Heuristic policies. (a) Synthesis cost ctot for a single molecule m (N-dibutyl-4-acetylbenzeneacetamide) for successive iterations of the retrosynthesis game under the random policy. Blue circles denote “winning” synthesis plans that trace back to buyable molecules. Green triangles and black pentagons denote “losing” plans that exceed the maximum depth or include unmakeable molecules, respectively. The solid line shows the neural network prediction of the value function vπ(m, dmax) as it converges to the average synthesis cost.

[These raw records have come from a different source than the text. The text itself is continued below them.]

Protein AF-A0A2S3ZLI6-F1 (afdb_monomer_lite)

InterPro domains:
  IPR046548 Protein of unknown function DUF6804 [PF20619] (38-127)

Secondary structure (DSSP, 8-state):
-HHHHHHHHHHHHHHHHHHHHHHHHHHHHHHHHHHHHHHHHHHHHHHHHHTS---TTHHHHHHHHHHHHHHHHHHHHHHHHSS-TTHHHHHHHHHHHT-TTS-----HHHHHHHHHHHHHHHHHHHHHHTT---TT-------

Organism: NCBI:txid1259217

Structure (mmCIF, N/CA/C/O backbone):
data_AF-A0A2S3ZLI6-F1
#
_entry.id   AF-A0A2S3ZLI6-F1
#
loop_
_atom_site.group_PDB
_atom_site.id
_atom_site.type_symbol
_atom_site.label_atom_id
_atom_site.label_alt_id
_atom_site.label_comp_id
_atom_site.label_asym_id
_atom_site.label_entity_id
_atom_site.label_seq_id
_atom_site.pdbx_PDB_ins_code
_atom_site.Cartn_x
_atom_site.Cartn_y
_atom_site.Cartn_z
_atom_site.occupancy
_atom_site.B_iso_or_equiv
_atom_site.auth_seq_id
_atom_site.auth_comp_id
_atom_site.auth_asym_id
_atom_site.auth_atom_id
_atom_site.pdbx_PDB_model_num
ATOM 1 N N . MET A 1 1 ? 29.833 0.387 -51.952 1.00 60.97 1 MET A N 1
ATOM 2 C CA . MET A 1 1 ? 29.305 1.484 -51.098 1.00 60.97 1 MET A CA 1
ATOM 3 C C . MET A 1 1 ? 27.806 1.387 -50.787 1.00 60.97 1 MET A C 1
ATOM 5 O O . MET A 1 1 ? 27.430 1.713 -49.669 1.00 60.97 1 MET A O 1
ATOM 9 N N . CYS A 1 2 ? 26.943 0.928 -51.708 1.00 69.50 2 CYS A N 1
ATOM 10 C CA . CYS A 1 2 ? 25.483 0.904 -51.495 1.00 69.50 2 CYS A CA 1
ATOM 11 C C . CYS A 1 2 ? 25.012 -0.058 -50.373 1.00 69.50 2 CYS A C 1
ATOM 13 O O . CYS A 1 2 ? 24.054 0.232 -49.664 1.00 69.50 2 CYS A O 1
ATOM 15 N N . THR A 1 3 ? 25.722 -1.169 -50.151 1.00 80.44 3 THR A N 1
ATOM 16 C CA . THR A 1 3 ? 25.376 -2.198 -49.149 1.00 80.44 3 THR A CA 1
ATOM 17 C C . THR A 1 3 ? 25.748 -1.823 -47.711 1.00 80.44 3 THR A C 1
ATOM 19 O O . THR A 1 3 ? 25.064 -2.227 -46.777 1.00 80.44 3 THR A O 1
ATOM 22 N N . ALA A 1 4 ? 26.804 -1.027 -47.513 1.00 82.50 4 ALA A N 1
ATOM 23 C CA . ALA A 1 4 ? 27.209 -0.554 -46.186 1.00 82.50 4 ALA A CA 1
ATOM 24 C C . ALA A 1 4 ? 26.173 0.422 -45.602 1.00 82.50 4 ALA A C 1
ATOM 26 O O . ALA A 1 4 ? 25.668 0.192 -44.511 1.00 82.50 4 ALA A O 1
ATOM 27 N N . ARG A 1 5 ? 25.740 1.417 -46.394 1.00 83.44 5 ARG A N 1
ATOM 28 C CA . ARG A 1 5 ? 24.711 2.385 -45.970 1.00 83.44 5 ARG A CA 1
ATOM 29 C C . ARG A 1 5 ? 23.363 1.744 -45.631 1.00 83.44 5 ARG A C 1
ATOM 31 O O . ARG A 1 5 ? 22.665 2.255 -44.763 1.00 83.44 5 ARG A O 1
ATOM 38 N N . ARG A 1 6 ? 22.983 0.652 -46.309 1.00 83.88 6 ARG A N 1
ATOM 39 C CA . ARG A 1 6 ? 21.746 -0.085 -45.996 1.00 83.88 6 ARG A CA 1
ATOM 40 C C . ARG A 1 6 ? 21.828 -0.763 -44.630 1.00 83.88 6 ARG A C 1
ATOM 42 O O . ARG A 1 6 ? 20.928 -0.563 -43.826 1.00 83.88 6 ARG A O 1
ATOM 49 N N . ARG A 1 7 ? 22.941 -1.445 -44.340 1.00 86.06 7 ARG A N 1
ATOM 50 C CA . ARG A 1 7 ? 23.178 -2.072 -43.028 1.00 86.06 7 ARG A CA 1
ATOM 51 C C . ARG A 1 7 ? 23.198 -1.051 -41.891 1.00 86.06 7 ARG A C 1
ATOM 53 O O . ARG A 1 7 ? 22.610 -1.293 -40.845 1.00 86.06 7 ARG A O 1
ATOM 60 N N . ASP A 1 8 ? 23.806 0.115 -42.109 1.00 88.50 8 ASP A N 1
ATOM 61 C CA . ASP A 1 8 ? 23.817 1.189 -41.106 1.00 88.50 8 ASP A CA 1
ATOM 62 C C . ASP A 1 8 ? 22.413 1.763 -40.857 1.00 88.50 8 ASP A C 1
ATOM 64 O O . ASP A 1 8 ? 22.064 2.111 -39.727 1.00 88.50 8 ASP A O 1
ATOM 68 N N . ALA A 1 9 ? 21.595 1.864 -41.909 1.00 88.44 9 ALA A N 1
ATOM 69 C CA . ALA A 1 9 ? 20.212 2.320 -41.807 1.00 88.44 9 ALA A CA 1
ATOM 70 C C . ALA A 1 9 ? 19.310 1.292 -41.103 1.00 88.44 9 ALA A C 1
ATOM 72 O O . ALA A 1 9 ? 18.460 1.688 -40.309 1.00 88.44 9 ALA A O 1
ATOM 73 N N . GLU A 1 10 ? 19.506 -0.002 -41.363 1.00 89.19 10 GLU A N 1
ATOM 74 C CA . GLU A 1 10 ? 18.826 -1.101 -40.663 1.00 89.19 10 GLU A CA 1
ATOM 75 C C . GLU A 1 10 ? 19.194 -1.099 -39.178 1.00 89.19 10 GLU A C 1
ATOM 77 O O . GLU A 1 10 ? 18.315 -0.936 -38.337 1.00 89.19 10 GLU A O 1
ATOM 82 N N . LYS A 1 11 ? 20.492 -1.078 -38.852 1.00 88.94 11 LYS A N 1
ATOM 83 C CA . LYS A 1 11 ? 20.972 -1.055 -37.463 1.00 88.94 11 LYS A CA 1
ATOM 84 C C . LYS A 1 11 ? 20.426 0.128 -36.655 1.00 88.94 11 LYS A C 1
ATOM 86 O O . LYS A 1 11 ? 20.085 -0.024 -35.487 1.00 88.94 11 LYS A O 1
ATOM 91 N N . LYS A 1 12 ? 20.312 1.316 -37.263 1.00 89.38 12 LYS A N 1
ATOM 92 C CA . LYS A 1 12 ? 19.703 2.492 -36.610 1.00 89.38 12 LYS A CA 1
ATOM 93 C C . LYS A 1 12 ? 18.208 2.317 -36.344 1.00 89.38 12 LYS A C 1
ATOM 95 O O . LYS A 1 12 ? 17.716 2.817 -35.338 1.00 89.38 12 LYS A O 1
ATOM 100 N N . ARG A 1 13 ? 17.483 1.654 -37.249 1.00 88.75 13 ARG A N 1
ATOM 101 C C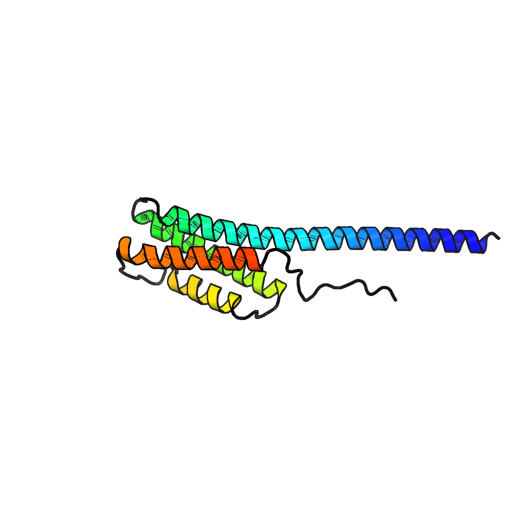A . ARG A 1 13 ? 16.053 1.359 -37.071 1.00 88.75 13 ARG A CA 1
ATOM 102 C C . ARG A 1 13 ? 15.840 0.340 -35.962 1.00 88.75 13 ARG A C 1
ATOM 104 O O . ARG A 1 13 ? 14.915 0.516 -35.177 1.00 88.75 13 ARG A O 1
ATOM 111 N N . ASP A 1 14 ? 16.699 -0.669 -35.893 1.00 88.44 14 ASP A N 1
ATOM 112 C CA . ASP A 1 14 ? 16.634 -1.699 -34.860 1.00 88.44 14 ASP A CA 1
ATOM 113 C C . ASP A 1 14 ? 16.940 -1.101 -33.484 1.00 88.44 14 ASP A C 1
ATOM 115 O O . ASP A 1 14 ? 16.127 -1.240 -32.574 1.00 88.44 14 ASP A O 1
ATOM 119 N N . LEU A 1 15 ? 17.997 -0.287 -33.374 1.00 88.00 15 LEU A N 1
ATOM 120 C CA . LEU A 1 15 ? 18.317 0.442 -32.141 1.00 88.00 15 LEU A CA 1
ATOM 121 C C . LEU A 1 15 ? 17.163 1.355 -31.690 1.00 88.00 15 LEU A C 1
ATOM 123 O O . LEU A 1 15 ? 16.784 1.351 -30.525 1.00 88.00 15 LEU A O 1
ATOM 127 N N . ALA A 1 16 ? 16.548 2.099 -32.617 1.00 88.00 16 ALA A N 1
ATOM 128 C CA . ALA A 1 16 ? 15.418 2.969 -32.290 1.00 88.00 16 ALA A CA 1
ATOM 129 C C . ALA A 1 16 ? 14.186 2.184 -31.803 1.00 88.00 16 ALA A C 1
ATOM 131 O O . ALA A 1 16 ? 13.459 2.663 -30.932 1.00 88.00 16 ALA A O 1
ATOM 132 N N . ARG A 1 17 ? 13.944 0.984 -32.346 1.00 87.50 17 ARG A N 1
ATOM 133 C CA . ARG A 1 17 ? 12.863 0.091 -31.896 1.00 87.50 17 ARG A CA 1
ATOM 134 C C . ARG A 1 17 ? 13.146 -0.472 -30.508 1.00 87.50 17 ARG A C 1
ATOM 136 O O . ARG A 1 17 ? 12.239 -0.508 -29.682 1.00 87.50 17 ARG A O 1
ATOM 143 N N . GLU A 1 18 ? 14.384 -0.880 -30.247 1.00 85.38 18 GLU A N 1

The dashed line shows the expected cost under the deterministic “symmetric disconnection” policy with γ = 1.5. (b) Distribution of expected costs vπ(m, dmax) over the set of 100 000 target molecules for different noise levels ε. The red squares and black circles show the performance of the symmetric disconnection policy (ε = 0) and the random policy (ε = 1), respectively. See Figure S1 for the full distribution including higher cost (“losing”) syntheses. (c) The average synthesis cost of the target molecules increases with increasing noise level ε, while the average branching factor decreases. Averages were estimated from 50 plays for each target molecule.